What you return must be an exact copy of the lines in the listing below between the line holding "ATOM 160 C C" and the line holding "ATOM 177 C CA", inclusive, and nothing more.

# AVAILABLE DATA:
= = = =
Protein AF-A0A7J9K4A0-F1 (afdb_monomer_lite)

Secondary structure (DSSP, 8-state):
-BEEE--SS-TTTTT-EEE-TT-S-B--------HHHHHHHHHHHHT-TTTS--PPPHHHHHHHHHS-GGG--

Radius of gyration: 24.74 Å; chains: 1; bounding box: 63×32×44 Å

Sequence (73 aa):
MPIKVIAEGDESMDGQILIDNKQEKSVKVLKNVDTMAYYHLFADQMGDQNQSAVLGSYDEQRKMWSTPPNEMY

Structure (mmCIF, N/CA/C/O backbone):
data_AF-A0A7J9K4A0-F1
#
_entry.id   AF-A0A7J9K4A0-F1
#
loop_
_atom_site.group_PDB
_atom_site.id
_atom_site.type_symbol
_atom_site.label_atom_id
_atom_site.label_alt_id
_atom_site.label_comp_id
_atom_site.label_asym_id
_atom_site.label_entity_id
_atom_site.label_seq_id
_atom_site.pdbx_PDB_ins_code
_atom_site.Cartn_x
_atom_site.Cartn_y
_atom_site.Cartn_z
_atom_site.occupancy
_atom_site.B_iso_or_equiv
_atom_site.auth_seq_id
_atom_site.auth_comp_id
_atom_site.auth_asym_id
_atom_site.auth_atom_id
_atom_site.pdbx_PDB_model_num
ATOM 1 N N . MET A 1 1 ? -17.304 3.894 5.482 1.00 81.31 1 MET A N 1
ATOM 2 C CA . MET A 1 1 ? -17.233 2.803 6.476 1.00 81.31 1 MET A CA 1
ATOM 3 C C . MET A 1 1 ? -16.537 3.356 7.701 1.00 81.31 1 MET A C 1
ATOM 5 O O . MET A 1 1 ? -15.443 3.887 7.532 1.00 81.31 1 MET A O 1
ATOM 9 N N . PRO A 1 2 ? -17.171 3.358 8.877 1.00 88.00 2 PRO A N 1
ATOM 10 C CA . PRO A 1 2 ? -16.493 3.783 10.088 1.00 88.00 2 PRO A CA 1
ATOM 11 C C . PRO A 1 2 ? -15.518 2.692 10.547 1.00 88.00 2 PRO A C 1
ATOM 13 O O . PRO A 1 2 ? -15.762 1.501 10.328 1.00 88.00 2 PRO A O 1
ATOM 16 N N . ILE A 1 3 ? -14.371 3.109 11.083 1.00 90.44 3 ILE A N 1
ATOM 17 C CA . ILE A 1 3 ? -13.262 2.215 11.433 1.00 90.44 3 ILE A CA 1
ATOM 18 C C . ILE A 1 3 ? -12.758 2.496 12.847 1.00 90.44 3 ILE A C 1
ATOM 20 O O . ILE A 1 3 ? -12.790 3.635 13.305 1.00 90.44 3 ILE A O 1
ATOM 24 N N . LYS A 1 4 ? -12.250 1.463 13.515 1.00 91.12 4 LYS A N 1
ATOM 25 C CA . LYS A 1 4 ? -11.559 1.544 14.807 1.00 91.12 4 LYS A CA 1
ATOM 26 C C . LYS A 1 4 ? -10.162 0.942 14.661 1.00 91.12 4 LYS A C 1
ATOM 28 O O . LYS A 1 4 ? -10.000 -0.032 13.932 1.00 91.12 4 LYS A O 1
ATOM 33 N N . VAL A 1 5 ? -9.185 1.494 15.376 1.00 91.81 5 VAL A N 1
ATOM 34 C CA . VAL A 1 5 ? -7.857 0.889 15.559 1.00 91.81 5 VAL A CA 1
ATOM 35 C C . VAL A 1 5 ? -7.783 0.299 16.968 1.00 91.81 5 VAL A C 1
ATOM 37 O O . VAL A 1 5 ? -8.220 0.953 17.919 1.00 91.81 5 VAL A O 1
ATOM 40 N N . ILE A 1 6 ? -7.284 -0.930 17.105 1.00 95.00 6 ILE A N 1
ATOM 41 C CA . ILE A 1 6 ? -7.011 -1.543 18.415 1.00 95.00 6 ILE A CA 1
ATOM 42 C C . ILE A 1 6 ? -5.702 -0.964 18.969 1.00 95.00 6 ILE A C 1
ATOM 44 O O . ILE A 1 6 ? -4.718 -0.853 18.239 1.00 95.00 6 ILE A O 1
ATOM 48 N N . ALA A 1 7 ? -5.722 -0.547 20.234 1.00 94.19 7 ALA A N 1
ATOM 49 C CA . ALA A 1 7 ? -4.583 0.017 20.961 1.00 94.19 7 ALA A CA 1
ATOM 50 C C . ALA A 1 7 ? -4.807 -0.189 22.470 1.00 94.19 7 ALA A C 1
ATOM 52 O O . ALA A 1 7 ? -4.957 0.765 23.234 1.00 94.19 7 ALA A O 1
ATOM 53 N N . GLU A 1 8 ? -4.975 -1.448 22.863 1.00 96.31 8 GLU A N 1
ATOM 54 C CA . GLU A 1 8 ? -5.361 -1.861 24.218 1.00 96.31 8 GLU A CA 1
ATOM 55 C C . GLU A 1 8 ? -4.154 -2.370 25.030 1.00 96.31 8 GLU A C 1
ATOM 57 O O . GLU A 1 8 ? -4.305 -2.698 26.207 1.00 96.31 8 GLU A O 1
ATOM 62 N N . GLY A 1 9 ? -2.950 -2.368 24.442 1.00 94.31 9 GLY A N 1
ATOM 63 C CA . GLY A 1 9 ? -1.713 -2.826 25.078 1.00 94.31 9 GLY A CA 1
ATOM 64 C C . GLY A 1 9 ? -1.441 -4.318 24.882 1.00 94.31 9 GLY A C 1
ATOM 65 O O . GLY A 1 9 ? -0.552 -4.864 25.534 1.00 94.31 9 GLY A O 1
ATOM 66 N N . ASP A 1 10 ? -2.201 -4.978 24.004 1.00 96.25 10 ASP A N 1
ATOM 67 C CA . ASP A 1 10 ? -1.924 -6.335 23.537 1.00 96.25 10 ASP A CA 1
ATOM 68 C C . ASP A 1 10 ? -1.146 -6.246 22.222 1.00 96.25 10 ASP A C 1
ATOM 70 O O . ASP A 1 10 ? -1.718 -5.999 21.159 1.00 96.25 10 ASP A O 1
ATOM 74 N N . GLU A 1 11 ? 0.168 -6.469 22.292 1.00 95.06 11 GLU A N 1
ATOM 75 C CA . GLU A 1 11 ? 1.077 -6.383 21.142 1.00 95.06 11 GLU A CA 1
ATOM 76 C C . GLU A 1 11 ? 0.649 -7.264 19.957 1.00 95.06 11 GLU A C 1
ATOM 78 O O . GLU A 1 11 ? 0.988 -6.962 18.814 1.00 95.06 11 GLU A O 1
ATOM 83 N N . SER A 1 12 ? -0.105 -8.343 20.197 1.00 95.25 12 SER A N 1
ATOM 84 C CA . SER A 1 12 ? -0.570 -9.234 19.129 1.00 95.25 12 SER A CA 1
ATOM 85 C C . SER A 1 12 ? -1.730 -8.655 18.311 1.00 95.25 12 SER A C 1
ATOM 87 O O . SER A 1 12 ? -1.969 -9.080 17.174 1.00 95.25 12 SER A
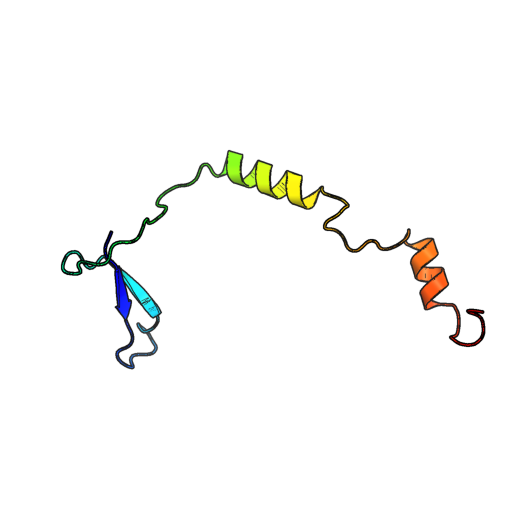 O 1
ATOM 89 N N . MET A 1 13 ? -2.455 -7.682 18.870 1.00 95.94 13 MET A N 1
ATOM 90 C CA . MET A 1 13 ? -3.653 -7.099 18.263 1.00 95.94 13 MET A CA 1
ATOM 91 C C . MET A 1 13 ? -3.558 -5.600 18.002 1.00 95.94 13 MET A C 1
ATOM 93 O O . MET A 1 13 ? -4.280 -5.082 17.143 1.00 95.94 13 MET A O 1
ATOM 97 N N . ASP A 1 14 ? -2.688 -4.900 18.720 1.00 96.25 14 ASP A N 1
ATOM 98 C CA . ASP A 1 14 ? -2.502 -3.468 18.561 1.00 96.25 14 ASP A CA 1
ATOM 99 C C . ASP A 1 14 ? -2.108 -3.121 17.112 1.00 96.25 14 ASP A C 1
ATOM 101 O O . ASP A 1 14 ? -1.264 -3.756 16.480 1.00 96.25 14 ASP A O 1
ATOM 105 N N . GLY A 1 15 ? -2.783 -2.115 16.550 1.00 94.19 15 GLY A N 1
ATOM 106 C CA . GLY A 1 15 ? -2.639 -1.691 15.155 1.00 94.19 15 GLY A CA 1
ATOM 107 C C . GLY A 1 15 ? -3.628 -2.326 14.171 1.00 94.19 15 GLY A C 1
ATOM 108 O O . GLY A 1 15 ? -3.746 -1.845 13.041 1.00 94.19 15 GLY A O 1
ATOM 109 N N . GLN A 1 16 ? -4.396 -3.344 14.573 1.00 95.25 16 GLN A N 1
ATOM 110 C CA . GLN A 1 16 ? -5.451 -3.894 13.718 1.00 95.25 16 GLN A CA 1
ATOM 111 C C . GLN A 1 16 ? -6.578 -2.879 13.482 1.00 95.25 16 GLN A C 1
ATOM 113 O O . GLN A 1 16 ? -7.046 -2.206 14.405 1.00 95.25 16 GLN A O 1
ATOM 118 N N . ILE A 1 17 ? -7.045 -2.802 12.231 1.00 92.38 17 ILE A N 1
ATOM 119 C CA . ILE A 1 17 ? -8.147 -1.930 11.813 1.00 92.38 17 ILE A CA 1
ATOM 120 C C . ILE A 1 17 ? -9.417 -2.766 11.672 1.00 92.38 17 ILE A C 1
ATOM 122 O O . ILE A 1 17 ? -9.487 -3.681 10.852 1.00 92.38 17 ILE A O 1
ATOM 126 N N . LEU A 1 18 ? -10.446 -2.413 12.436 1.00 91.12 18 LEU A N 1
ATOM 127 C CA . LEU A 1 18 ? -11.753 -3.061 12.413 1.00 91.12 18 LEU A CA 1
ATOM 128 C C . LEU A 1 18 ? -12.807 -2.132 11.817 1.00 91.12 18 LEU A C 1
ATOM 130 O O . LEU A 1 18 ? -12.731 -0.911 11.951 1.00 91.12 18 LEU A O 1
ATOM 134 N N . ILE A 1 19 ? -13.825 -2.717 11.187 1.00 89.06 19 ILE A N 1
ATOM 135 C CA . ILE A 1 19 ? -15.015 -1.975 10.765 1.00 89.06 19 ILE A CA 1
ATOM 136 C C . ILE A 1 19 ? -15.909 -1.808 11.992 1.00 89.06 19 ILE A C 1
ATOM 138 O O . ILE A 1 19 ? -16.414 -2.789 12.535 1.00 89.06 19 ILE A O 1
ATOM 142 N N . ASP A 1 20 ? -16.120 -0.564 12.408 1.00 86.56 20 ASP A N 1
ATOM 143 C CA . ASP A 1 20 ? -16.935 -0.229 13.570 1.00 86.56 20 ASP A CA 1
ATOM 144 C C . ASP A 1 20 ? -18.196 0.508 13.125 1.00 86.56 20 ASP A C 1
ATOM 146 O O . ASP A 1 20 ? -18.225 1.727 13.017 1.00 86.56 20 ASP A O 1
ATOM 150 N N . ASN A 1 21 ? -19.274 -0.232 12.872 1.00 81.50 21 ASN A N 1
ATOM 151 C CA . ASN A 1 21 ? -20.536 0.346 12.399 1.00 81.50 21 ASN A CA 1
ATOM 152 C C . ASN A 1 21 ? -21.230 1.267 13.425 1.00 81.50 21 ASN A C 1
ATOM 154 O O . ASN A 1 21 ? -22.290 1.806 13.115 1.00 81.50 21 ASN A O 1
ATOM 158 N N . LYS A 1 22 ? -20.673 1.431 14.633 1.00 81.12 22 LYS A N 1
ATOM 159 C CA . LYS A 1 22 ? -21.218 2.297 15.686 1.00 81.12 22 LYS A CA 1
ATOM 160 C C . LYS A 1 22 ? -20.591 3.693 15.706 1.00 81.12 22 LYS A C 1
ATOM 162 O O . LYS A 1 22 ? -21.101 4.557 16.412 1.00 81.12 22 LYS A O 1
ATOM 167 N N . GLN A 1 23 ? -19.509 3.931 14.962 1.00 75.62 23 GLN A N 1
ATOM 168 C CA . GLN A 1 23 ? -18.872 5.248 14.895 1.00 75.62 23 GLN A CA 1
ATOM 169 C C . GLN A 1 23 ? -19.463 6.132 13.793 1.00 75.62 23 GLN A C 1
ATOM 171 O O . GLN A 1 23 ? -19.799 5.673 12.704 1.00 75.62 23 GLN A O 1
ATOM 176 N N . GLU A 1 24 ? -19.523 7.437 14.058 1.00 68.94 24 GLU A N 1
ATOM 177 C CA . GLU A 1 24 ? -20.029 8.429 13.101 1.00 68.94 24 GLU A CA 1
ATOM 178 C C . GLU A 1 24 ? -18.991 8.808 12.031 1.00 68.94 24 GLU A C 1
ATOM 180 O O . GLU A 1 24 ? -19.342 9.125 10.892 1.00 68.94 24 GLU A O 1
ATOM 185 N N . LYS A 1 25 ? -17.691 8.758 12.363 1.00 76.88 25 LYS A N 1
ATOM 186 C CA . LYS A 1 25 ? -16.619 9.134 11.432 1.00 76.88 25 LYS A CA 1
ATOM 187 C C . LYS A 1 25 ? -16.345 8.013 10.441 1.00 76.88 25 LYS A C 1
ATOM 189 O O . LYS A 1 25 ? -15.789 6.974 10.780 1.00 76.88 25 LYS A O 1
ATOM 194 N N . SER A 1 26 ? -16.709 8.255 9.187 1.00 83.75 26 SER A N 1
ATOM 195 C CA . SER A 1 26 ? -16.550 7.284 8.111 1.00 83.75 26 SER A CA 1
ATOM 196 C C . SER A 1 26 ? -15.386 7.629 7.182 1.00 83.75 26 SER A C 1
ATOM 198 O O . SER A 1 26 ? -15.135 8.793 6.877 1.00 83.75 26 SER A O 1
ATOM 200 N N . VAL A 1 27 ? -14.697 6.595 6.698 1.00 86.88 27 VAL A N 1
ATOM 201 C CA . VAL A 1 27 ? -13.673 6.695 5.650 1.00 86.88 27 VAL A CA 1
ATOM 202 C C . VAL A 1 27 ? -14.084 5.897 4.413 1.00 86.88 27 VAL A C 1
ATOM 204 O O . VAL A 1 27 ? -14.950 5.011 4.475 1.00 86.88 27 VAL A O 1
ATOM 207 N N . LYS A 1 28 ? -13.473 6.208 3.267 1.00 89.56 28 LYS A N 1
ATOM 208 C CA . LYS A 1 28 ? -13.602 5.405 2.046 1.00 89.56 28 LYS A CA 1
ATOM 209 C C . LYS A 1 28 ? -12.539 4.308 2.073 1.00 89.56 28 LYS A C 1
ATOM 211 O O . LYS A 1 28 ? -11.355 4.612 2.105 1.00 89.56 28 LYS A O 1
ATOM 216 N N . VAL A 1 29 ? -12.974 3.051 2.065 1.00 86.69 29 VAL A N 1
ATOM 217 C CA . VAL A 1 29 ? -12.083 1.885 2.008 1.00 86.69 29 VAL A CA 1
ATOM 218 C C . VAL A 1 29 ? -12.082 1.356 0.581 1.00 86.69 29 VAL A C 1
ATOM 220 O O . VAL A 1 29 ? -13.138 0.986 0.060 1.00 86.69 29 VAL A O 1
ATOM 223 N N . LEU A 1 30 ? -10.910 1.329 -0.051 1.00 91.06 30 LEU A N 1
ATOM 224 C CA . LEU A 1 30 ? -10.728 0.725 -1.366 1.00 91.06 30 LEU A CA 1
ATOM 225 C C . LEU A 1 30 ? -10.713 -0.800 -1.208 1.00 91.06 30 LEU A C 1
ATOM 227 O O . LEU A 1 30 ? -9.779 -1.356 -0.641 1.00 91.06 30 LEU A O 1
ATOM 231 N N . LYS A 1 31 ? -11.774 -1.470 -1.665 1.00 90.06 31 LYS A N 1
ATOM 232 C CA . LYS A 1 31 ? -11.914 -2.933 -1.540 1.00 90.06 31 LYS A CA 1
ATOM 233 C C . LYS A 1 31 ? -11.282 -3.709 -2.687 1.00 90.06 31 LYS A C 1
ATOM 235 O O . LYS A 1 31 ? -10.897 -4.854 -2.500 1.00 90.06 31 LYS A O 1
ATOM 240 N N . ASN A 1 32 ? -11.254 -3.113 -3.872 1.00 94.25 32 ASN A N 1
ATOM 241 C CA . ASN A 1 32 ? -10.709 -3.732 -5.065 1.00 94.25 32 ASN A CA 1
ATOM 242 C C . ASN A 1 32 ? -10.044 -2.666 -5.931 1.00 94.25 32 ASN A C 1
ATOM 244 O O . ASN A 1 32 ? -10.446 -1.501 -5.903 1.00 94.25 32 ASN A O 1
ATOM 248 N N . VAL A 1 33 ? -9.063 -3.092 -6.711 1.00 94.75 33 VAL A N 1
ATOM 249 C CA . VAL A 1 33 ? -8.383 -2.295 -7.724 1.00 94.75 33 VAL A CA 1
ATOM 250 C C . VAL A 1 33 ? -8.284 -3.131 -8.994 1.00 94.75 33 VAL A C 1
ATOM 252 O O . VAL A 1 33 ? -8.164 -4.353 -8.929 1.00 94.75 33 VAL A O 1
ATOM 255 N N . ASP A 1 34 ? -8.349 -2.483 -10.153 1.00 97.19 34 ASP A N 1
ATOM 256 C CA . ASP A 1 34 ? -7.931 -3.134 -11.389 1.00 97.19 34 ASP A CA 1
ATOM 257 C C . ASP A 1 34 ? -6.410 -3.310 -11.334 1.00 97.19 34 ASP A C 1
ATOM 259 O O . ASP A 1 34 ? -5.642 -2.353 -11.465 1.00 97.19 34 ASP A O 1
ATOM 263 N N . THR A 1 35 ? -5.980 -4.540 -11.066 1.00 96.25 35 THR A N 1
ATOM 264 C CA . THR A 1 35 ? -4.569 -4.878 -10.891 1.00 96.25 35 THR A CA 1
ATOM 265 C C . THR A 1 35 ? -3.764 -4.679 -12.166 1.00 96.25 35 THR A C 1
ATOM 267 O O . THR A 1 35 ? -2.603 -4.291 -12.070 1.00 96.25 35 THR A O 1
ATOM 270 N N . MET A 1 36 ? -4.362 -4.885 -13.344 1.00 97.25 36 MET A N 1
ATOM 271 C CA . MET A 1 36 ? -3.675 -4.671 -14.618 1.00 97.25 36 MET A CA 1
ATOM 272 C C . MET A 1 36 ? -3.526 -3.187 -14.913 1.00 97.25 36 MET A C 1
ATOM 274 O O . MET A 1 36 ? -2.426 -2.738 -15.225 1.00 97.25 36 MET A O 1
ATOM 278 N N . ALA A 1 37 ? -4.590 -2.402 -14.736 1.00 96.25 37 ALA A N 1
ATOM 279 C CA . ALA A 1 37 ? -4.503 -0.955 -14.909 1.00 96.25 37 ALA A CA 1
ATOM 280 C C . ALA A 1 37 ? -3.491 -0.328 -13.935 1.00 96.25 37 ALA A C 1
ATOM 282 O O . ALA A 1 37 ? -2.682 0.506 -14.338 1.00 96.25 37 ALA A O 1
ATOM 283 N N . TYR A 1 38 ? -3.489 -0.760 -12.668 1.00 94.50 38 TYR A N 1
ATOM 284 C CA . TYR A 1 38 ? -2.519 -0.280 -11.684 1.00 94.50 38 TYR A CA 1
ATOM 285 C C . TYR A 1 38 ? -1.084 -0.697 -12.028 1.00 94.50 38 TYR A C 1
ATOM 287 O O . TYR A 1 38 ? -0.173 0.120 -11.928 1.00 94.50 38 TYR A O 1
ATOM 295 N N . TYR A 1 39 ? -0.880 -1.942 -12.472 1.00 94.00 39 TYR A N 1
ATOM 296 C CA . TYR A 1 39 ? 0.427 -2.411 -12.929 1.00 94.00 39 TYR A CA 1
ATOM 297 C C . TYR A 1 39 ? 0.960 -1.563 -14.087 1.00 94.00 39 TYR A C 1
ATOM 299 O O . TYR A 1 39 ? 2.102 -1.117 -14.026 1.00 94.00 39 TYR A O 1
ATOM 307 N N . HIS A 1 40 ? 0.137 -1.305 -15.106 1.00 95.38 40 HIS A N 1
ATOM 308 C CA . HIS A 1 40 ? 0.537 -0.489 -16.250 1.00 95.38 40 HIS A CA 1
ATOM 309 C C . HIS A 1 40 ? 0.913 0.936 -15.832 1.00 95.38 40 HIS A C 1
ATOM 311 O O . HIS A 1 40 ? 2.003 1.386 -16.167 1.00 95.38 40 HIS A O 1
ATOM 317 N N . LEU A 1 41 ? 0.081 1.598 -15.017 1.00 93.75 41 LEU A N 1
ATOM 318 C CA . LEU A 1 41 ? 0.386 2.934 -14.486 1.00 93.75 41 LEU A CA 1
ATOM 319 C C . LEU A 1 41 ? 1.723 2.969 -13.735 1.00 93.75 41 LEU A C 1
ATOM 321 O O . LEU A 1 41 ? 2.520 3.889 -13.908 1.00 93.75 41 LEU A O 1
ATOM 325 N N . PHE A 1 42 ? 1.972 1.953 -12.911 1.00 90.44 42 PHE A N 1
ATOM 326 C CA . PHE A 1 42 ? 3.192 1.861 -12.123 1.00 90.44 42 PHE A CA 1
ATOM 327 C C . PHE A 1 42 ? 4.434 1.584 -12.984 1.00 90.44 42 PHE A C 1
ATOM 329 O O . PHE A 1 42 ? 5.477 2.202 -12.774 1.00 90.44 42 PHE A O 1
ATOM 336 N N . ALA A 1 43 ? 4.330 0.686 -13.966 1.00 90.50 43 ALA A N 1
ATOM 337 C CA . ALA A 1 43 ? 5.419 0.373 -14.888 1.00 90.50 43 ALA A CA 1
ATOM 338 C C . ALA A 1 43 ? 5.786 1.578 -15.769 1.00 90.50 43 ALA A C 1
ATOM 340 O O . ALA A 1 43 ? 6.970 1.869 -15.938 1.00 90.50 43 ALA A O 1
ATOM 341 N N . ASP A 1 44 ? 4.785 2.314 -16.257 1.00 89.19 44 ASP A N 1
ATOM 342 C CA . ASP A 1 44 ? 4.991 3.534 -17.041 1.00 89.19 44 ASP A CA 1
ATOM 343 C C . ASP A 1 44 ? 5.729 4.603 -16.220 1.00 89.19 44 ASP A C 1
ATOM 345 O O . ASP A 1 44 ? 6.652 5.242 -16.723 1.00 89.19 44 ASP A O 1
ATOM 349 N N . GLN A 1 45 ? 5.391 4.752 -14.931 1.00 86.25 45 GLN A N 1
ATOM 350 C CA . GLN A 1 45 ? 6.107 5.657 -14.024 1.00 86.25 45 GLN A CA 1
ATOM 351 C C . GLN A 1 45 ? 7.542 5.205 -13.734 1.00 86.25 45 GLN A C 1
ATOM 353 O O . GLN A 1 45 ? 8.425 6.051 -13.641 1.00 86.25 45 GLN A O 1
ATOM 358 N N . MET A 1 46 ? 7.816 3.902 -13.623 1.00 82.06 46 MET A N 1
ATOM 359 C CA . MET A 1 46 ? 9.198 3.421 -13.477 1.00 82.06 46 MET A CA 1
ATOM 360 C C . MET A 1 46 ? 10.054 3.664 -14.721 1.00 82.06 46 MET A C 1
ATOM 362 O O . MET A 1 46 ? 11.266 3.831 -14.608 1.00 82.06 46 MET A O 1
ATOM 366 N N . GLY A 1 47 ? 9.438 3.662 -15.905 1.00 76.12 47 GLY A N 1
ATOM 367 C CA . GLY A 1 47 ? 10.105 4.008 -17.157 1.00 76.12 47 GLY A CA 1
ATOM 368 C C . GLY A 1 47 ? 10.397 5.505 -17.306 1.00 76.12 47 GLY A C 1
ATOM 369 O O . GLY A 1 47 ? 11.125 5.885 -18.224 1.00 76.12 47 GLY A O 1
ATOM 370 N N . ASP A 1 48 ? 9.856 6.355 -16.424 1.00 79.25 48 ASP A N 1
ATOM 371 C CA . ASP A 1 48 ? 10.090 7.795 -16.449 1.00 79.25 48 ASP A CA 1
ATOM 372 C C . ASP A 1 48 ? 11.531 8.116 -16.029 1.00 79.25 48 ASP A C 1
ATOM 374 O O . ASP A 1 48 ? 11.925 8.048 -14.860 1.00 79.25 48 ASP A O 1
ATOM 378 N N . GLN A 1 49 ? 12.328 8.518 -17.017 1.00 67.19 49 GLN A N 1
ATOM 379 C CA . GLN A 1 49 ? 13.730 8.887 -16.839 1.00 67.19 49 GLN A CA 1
= = = =
# ANSWER BOX:
ATOM 160 C C . LYS A 1 22 ? -20.591 3.693 15.706 1.00 81.12 22 LYS A C 1
ATOM 162 O O . LYS A 1 22 ? -21.101 4.557 16.412 1.00 81.12 22 LYS A O 1
ATOM 167 N N . GLN A 1 23 ? -19.509 3.931 14.962 1.00 75.62 23 GLN A N 1
ATOM 168 C CA . GLN A 1 23 ? -18.872 5.248 14.895 1.00 75.62 23 GLN A CA 1
ATOM 169 C C . GLN A 1 23 ? -19.463 6.132 13.793 1.00 75.62 23 GLN A C 1
ATOM 171 O O . GLN A 1 23 ? -19.799 5.673 12.704 1.00 75.62 23 GLN A O 1
ATOM 176 N N . GLU A 1 24 ? -19.523 7.437 14.058 1.00 68.94 24 GLU A N 1
ATOM 177 C CA . GLU A 1 24 ? -20.029 8.429 13.101 1.00 68.94 24 GLU A CA 1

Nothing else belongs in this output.